Биохимия и молекулярная биология - Белясова Н.А. 2002

Основы генетической инженерии
Создание и анализ клонотек геномов
Стратегия клонирования генов

Термин «клонирование» происходит от слова «клон», под которым подра­зумевается генетически однородное потомство клеток или вирусов, т. е. полу­ченных при неполовом размножении. Простейшим примером клона является изолированная колония бактерий на плотной среде. Когда говорят о клониро­вании гена, имеют в виду тиражирование копии гена в составе векторной мо­лекулы в клетках клона (или вирусных частицах в составе бляшки). При этом каждая клетка клона (каждая вирусная частица в пределах изолированной негативной колонии) будут содержать одинаковые фрагменты чужеродной ДНК. Это очень важный методологический прием, составляющий основу всей генетической инженерии. Ведь при получении генов в ходе расщепления ДНК какого-то организма и включении полученных фрагментов в состав век­торов формируется очень сложная смесь молекул, в которой один ген или его сегмент составляет ничтожную часть, так что невозможно изучить ни его структуру, ни свойства продукта. Однако при введении рекомбинантных ДНК (вектор со вставкой) в клетки или вирусные частицы возможность к репро­дукции в каждой клетке (вирусной частице) приобретает только один тип гибридной ДНК. Выделив клон или содержимое бляшки, можно их инкуби­ровать и получать неограниченное количество клонированных генов, а также их продуктов.
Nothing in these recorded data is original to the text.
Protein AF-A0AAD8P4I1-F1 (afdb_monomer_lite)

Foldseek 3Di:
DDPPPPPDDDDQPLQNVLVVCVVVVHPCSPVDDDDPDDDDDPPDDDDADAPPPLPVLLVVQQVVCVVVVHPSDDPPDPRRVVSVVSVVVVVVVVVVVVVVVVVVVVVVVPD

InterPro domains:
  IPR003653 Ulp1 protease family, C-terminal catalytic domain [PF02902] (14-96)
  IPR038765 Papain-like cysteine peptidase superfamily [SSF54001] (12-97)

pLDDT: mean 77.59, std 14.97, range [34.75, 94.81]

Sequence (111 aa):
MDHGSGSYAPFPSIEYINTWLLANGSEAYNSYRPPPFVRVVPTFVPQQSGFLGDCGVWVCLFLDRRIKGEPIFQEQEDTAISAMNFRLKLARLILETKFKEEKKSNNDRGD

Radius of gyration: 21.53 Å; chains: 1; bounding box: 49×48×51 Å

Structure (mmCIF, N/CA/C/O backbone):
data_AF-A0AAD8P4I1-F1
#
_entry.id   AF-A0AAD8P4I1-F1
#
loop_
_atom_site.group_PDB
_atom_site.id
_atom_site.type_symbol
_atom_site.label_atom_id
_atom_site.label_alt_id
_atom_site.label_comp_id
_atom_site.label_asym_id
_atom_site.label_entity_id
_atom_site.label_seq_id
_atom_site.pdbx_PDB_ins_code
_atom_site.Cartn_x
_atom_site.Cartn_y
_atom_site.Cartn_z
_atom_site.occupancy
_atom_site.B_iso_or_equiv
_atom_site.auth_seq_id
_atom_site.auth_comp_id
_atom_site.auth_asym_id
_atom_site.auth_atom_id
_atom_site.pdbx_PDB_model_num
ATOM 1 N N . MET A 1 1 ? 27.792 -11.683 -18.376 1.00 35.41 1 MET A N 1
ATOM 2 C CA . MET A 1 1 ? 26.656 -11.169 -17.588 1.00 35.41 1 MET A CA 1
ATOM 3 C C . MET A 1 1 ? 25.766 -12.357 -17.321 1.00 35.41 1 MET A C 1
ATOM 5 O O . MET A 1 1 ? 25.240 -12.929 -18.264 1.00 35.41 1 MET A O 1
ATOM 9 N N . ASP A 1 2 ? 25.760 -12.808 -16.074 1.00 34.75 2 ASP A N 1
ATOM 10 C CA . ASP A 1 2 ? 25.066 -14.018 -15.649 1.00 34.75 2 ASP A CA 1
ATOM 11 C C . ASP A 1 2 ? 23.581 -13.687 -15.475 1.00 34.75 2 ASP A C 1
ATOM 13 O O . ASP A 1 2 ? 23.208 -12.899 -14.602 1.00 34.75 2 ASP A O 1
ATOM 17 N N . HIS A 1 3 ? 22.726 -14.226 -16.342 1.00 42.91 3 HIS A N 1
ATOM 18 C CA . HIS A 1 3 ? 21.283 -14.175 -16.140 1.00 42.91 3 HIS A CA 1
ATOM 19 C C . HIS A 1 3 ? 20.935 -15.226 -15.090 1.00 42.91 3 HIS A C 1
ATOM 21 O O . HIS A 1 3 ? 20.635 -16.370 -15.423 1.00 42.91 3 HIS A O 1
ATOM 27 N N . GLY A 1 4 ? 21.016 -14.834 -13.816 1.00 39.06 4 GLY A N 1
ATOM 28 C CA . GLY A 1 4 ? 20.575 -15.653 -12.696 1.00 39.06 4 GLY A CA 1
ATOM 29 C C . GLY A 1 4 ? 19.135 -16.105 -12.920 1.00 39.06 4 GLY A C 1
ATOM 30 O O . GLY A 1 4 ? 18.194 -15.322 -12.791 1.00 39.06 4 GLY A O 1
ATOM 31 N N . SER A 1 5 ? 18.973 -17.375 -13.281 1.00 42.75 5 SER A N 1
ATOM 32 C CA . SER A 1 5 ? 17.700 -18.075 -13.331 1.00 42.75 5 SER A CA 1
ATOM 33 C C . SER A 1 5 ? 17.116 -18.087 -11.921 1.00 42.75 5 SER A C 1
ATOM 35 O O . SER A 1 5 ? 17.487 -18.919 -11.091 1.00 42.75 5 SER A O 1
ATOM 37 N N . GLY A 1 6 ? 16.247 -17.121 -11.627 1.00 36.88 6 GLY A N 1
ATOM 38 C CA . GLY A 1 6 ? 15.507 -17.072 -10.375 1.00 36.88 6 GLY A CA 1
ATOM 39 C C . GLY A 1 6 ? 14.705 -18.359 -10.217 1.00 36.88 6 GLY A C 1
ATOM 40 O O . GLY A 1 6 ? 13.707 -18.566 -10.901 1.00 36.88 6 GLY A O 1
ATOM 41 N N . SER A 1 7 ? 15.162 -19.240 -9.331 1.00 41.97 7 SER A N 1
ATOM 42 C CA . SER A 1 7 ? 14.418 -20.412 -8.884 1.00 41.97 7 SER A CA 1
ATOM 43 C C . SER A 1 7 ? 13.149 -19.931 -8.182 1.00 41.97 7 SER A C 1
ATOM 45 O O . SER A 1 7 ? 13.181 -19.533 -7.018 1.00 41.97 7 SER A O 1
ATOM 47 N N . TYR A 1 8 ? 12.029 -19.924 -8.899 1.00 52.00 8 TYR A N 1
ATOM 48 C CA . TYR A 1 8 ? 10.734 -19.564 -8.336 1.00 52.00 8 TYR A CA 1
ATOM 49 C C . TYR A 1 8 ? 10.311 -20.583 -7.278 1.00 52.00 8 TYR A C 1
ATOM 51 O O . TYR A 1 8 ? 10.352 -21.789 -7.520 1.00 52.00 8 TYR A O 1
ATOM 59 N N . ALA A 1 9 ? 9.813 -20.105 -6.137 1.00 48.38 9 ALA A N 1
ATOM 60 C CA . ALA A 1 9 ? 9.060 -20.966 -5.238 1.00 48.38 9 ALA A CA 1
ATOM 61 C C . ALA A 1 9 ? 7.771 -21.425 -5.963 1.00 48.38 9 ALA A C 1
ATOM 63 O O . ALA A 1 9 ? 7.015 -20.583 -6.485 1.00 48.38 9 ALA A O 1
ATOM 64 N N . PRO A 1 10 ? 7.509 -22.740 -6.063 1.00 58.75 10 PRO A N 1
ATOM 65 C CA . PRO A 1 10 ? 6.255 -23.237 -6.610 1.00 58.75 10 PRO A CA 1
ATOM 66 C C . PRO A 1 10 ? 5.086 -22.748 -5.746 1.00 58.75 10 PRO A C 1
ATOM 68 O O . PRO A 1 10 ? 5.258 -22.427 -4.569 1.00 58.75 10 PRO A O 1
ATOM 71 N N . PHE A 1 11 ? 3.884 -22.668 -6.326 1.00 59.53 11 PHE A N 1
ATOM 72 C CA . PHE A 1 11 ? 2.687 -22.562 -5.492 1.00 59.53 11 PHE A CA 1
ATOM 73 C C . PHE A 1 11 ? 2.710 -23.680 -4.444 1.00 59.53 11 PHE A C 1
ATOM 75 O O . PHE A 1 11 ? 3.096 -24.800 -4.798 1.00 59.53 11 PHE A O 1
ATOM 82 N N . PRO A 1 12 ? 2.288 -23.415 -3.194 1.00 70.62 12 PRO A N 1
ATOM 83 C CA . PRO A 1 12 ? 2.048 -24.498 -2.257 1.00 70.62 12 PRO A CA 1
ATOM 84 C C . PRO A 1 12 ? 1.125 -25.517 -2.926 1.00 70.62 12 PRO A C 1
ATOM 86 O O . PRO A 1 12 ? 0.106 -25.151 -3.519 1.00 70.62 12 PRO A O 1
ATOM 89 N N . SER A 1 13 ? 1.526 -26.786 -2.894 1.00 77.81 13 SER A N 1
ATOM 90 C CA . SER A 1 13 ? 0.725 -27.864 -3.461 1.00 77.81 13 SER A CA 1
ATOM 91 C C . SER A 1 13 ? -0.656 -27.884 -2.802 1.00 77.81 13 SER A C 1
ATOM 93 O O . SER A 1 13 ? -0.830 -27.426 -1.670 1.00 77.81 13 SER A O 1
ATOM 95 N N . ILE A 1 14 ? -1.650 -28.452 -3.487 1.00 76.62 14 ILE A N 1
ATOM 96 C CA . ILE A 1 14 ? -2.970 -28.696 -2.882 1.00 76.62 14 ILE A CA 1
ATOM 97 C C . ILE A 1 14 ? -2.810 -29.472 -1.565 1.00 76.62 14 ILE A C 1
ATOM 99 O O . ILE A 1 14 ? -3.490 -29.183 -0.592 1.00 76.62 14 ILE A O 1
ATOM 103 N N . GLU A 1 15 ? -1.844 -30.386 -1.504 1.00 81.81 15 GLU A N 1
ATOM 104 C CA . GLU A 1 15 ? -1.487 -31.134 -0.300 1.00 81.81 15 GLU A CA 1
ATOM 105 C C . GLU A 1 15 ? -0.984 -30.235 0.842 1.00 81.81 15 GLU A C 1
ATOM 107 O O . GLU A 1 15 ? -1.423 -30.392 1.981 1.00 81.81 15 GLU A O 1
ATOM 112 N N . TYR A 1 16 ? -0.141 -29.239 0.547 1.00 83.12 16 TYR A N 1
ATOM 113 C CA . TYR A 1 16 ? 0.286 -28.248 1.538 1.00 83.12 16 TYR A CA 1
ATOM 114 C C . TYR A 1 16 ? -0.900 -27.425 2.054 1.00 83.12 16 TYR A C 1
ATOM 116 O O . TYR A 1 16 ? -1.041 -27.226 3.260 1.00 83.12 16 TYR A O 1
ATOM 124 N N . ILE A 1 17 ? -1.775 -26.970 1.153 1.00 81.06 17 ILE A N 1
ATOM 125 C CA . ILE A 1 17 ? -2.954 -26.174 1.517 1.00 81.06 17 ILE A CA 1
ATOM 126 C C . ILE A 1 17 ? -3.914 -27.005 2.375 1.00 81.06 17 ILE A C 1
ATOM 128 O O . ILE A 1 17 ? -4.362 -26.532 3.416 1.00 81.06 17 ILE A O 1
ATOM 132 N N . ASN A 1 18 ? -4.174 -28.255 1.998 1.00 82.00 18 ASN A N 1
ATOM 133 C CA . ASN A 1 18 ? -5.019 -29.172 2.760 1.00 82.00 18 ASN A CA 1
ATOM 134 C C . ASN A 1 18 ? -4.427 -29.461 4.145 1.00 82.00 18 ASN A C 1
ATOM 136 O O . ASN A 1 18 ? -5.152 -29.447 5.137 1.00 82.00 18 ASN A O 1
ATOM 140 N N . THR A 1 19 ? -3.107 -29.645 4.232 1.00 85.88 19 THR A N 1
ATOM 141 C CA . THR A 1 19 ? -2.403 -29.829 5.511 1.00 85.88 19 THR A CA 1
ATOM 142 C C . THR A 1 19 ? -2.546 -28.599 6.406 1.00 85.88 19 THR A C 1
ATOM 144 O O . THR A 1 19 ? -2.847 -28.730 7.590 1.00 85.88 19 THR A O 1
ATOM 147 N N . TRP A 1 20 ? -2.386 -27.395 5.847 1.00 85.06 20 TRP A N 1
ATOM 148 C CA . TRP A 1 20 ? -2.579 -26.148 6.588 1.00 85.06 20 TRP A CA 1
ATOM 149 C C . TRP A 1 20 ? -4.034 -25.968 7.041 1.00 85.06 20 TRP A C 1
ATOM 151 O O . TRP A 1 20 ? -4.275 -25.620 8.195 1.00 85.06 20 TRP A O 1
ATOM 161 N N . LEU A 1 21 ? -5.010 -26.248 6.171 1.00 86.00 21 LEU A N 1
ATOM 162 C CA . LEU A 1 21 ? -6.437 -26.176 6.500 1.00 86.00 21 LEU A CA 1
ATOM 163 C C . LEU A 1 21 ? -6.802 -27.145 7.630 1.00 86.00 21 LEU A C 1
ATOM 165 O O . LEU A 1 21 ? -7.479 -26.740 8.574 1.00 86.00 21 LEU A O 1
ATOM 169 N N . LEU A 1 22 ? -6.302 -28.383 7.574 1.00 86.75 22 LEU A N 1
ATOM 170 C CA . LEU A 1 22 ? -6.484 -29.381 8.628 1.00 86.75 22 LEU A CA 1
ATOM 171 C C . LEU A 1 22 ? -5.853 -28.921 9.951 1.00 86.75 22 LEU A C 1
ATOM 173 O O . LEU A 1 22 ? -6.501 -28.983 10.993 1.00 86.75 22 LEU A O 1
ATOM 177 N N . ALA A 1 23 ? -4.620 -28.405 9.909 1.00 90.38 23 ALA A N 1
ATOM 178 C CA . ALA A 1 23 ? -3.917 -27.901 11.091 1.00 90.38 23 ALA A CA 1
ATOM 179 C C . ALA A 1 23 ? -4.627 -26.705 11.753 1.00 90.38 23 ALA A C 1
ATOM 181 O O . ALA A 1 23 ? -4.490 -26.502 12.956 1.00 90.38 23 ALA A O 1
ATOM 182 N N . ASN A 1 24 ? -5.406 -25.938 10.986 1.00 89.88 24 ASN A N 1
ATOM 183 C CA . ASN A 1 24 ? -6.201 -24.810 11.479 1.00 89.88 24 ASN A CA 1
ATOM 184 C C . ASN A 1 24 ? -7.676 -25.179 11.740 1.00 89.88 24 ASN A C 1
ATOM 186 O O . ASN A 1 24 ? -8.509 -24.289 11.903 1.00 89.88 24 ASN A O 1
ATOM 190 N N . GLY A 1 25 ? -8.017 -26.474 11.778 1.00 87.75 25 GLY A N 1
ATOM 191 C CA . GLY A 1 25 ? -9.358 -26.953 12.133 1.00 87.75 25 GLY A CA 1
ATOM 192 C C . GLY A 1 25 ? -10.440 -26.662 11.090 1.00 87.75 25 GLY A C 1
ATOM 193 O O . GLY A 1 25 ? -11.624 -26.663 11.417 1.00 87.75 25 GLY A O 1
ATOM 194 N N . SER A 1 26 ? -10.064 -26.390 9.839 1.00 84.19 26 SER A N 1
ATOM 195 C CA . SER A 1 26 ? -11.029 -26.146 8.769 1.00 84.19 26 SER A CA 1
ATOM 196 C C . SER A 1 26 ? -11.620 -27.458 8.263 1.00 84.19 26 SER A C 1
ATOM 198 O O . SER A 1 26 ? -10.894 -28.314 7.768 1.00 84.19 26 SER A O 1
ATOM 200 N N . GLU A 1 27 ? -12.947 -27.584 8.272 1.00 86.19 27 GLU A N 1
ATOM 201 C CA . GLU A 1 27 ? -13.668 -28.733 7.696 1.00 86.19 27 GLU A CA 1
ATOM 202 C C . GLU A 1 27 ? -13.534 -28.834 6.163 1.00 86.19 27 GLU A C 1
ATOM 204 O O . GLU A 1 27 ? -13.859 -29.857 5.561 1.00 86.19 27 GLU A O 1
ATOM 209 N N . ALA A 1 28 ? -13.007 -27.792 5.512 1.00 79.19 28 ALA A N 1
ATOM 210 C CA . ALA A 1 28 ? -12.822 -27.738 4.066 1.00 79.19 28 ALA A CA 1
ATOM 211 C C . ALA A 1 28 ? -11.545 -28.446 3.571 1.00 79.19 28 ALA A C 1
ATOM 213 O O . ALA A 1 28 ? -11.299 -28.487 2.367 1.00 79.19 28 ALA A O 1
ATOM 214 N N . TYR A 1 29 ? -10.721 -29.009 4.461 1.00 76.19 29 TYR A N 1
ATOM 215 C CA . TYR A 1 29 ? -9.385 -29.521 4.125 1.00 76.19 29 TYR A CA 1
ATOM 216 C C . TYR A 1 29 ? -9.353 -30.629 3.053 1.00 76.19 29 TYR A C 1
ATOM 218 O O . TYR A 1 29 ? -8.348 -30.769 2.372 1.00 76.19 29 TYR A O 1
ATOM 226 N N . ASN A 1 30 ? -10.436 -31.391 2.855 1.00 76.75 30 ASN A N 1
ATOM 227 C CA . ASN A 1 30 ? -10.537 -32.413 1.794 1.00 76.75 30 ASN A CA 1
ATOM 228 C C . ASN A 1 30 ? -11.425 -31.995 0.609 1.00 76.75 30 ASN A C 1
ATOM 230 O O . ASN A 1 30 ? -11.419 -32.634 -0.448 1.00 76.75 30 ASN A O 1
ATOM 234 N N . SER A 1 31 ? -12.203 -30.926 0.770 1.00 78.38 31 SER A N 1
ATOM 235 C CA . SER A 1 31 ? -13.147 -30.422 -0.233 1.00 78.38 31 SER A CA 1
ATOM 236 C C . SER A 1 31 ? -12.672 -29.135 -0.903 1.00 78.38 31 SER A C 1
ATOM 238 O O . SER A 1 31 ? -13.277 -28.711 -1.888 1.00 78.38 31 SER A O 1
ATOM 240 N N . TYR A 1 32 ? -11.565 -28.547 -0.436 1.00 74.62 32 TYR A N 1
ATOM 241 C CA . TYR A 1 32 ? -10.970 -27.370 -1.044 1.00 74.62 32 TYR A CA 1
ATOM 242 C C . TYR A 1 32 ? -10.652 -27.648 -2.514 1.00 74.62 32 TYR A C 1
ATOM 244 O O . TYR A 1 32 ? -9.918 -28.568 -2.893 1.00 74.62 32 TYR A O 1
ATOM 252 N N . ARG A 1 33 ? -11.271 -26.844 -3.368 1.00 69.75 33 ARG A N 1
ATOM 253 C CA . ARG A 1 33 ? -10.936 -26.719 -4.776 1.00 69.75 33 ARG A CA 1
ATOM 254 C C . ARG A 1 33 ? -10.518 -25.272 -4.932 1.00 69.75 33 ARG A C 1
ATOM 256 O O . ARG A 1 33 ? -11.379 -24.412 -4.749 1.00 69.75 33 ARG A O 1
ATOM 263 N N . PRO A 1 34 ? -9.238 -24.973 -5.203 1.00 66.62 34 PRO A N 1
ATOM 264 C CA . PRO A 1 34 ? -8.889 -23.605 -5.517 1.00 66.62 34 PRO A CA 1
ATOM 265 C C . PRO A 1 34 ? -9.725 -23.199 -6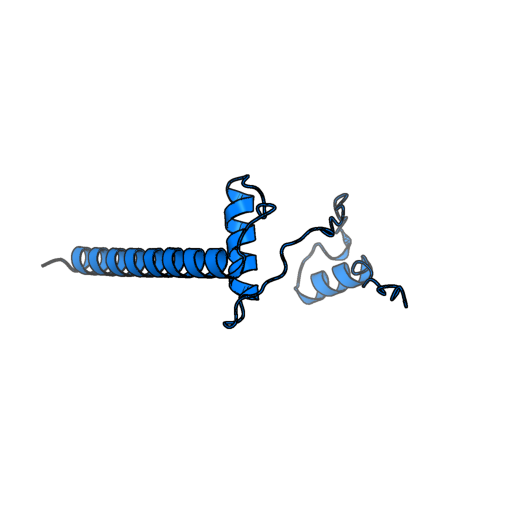.744 1.00 66.62 34 PRO A C 1
ATOM 267 O O . PRO A 1 34 ? -9.720 -23.933 -7.738 1.00 66.62 34 PRO A O 1
ATOM 270 N N . PRO A 1 35 ? -10.453 -22.065 -6.710 1.00 63.97 35 PRO A N 1
ATOM 271 C CA . PRO A 1 35 ? -10.817 -21.330 -7.917 1.00 63.97 35 PRO A CA 1
ATOM 272 C C . PRO A 1 35 ? -9.649 -21.295 -8.912 1.00 63.97 35 PRO A C 1
ATOM 274 O O . PRO A 1 35 ? -8.507 -21.519 -8.500 1.00 63.97 35 PRO A O 1
ATOM 277 N N . PRO A 1 36 ? -9.861 -20.963 -10.198 1.00 69.62 36 PRO A N 1
ATOM 278 C CA . PRO A 1 36 ? -8.749 -20.676 -11.099 1.00 69.62 36 PRO A CA 1
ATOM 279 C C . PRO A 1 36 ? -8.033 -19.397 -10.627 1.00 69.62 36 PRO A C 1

В предыдущем разделе уже описано несколько схем клонирования фраг­ментов ДНК в составе разных векторов (рис. 20.5—20.7). Обобщая этот ма­териал, следует отметить, что для клонирования генов используют самые разнообразные системы вектор-хозяин. При этом наибольшее распростране­ние получили системы, в которых реципиентными клетками служат бактерии E.coli. Рекомбинантные ДНК вводят в клетки-хозяева или вирусные частицы различными способами.

Для введения в клетки векторов, сконструированных на основе плазмид, используют метод трансформации компетентных клеток или более эффектив­ный способ — трансформацию протопластов (глава 2). Однако такой способ переноса генетической информации характеризуется невысокой частотой (в трансформации участвует ~1 из 500—10 000 молекул ДНК), поэтому для от­бора клеток, воспринявших вектор, требуется наличие в его составе специ­альных маркеров. В качестве таких маркеров чаще всего используют гены устойчивости к антибиотикам, позволяющие производить прямую селекцию трансформированных бактерий на среде с соответствующим антибиотиком.

Векторы, сконструированные на основе вирусов, а также космиды и фазмиды имеют преимущества перед плазмидными векторами в том, что их с высокой эффективностью удается упаковывать в вирусные капсиды in vitro, а затем инфицировать чувствительные клетки. Метод инфекции намного эф­фективнее трансформации: инфекционной становится каждая десятая моле­кула ДНК. При этом космиды и фазмиды, попав в клетки, способны поддер­живаться в них по типу плазмидной ДНК.

Еще одна задача в процедуре клонирования состоит в отборе клонов, вос­принявших именно рекомбинантную ДНК, а не просто векторные молекулы, которые обязательно присутствуют в смеси, полученной при включении фрагментов ДНК в состав векторов. Для решения этой проблемы используют уже описанные приемы, например, инактивацию маркера в процессе вставки. Более прогрессивным способом отбора клонов бактерий или фагов, содержа­щих векторы со вставками, служит комплементационный анализ с использо­ванием мутантных генов ß-галактозидазы (см. выше). Применение этого ме­тода позволяет отличать клоны бактерий (бляшки фагов), содержащие реком­бинантную ДНК, по цвету при высеве на среду определенного состава. Еще одним подобным примером служит использование гена mel для конструиро­вания плазмидных векторов. Этот ген определяет структуру фермента тирозиназы, катализирующей превращение тирозина в меланин (темная окраска колоний). При вставках фрагментов ДНК в кодирующую область гена mel происходит его инактивация, и трансформированные колонии утрачивают окраску. Существуют и другие приемы для быстрого поиска среди трансфор­мированных или инфицированных клонов тех из них, которые восприняли рекомбинантную ДНК.